**Source information:**
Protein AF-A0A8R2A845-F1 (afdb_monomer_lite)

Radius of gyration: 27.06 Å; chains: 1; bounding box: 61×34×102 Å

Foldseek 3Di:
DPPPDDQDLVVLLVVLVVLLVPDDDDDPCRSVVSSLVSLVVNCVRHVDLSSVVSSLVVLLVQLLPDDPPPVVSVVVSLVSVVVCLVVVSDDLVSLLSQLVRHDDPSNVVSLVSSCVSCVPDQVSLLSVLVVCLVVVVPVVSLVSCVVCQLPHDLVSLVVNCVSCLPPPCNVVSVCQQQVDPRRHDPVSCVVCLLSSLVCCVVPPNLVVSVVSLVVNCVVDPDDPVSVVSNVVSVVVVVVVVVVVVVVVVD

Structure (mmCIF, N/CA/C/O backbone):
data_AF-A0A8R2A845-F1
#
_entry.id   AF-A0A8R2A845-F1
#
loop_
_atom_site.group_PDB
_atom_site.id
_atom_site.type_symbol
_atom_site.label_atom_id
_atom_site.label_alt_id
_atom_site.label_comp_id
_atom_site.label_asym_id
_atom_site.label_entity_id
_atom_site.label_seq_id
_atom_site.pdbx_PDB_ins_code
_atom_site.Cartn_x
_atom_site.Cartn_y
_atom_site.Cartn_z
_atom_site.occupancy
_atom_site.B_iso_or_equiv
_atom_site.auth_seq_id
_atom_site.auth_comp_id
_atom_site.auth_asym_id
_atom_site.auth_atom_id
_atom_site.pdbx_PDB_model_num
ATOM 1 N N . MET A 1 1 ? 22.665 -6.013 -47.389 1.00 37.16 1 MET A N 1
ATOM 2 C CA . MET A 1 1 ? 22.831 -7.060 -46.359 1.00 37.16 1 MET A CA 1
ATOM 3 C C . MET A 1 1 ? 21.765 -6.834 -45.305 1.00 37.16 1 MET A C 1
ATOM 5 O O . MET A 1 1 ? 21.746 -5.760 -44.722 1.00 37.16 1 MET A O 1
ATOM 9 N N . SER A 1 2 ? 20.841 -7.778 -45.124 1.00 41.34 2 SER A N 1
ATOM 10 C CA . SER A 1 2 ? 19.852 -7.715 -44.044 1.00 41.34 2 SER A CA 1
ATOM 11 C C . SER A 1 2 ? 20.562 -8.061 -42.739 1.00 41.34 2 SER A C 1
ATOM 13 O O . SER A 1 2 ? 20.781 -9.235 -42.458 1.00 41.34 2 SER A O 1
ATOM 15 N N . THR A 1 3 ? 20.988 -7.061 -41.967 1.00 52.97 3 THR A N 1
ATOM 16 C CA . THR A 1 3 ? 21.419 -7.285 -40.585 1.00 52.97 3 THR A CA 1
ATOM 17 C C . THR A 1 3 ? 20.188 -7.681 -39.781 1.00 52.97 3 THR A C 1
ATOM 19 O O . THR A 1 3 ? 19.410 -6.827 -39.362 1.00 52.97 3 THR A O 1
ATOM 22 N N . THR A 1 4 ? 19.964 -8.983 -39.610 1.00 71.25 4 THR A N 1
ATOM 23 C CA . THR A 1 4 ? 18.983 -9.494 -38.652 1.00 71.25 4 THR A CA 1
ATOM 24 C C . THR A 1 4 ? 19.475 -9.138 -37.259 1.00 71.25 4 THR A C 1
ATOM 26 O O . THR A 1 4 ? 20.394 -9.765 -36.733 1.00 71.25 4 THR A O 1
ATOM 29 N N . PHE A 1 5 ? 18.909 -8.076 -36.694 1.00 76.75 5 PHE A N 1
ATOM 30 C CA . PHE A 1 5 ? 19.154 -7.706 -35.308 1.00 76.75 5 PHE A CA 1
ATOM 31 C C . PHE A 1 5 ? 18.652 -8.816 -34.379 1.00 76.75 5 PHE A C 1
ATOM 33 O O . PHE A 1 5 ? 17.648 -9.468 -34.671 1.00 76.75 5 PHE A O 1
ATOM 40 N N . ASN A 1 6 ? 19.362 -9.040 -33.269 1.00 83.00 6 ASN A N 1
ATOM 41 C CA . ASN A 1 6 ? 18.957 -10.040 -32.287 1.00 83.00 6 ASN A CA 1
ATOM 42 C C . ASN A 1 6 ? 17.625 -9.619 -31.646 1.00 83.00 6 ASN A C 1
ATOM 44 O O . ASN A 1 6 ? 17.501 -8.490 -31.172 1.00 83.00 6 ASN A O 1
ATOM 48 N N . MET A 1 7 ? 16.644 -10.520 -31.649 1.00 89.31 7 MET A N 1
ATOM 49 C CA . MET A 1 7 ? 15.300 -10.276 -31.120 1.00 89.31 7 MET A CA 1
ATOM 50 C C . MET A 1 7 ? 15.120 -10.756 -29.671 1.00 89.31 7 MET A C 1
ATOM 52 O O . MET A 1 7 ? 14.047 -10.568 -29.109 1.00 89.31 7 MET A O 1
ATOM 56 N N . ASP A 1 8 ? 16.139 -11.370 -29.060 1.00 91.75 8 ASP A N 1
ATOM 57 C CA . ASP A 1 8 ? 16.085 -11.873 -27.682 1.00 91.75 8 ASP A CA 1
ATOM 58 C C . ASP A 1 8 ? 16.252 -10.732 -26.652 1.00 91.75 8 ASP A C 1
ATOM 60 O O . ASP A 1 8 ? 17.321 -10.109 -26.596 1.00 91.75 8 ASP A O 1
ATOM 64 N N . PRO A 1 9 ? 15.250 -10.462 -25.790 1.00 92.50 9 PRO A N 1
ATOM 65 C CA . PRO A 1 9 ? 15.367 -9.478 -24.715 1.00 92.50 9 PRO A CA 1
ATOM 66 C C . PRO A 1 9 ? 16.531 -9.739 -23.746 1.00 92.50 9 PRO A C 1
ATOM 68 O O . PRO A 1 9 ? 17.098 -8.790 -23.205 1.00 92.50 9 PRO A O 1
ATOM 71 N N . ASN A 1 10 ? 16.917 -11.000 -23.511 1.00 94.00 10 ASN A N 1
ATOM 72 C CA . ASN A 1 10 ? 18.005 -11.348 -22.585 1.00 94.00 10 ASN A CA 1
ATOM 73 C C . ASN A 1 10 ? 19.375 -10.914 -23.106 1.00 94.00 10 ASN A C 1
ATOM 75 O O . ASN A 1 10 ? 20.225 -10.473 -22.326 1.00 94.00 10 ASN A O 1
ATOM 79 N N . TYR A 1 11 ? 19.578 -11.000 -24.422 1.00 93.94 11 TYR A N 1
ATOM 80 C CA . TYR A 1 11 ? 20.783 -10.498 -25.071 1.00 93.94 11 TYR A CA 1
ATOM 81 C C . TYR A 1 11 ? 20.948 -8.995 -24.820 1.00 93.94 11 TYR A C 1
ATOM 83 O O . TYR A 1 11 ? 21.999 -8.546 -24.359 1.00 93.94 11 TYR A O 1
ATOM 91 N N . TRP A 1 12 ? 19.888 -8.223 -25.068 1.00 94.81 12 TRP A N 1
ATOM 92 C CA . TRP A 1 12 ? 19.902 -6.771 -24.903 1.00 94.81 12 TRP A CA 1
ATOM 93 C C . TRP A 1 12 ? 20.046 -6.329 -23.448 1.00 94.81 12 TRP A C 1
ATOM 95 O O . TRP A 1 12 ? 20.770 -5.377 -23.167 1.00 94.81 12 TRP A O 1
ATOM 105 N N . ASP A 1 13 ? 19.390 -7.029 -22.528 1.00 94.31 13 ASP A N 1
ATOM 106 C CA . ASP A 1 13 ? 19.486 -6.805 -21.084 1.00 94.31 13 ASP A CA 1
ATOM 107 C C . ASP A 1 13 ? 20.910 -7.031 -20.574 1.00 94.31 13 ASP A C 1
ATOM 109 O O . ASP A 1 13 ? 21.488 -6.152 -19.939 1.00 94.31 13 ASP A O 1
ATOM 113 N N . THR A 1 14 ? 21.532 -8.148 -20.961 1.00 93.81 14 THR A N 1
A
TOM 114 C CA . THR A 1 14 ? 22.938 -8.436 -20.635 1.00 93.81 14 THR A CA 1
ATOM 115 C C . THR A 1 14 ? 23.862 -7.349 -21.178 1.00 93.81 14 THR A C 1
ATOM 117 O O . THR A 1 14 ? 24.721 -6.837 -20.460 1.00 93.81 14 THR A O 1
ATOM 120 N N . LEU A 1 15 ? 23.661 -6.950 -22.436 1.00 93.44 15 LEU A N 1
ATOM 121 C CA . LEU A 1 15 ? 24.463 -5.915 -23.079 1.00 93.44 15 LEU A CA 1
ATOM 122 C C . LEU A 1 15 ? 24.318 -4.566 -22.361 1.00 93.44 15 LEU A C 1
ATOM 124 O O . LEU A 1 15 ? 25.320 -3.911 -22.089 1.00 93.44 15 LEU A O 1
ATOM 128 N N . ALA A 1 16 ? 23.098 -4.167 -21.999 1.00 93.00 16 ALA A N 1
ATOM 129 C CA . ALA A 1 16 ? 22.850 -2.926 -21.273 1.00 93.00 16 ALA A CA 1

**Problem description:** The response must hold only the lines above from the line with "ATOM 44 O O" through the line with "ATOM 81 C C", each copied exactly, both ends kept.

**Your response:**
ATOM 44 O O . ASN A 1 6 ? 17.501 -8.490 -31.172 1.00 83.00 6 ASN A O 1
ATOM 48 N N . MET A 1 7 ? 16.644 -10.520 -31.649 1.00 89.31 7 MET A N 1
ATOM 49 C CA . MET A 1 7 ? 15.300 -10.276 -31.120 1.00 89.31 7 MET A CA 1
ATOM 50 C C . MET A 1 7 ? 15.120 -10.756 -29.671 1.00 89.31 7 MET A C 1
ATOM 52 O O . MET A 1 7 ? 14.047 -10.568 -29.109 1.00 89.31 7 MET A O 1
ATOM 56 N N . ASP A 1 8 ? 16.139 -11.370 -29.060 1.00 91.75 8 ASP A N 1
ATOM 57 C CA . ASP A 1 8 ? 16.085 -11.873 -27.682 1.00 91.75 8 ASP A CA 1
ATOM 58 C C . ASP A 1 8 ? 16.252 -10.732 -26.652 1.00 91.75 8 ASP A C 1
ATOM 60 O O . ASP A 1 8 ? 17.321 -10.109 -26.596 1.00 91.75 8 ASP A O 1
ATOM 64 N N . PRO A 1 9 ? 15.250 -10.462 -25.790 1.00 92.50 9 PRO A N 1
ATOM 65 C CA . PRO A 1 9 ? 15.367 -9.478 -24.715 1.00 92.50 9 PRO A CA 1
ATOM 66 C C . PRO A 1 9 ? 16.531 -9.739 -23.746 1.00 92.50 9 PRO A C 1
ATOM 68 O O . PRO A 1 9 ? 17.098 -8.790 -23.205 1.00 92.50 9 PRO A O 1
ATOM 71 N N . ASN A 1 10 ? 16.917 -11.000 -23.511 1.00 94.00 10 ASN A N 1
ATOM 72 C CA . ASN A 1 10 ? 18.005 -11.348 -22.585 1.00 94.00 10 ASN A CA 1
ATOM 73 C C . ASN A 1 10 ? 19.375 -10.914 -23.106 1.00 94.00 10 ASN A C 1
ATOM 75 O O . ASN A 1 10 ? 20.225 -10.473 -22.326 1.00 94.00 10 ASN A O 1
ATOM 79 N N . TYR A 1 11 ? 19.578 -11.000 -24.422 1.00 93.94 11 TYR A N 1
ATOM 80 C CA . TYR A 1 11 ? 20.783 -10.498 -25.071 1.00 93.94 11 TYR A CA 1
ATOM 81 C C . TYR A 1 11 ? 20.948 -8.995 -24.820 1.00 93.94 11 TYR A C 1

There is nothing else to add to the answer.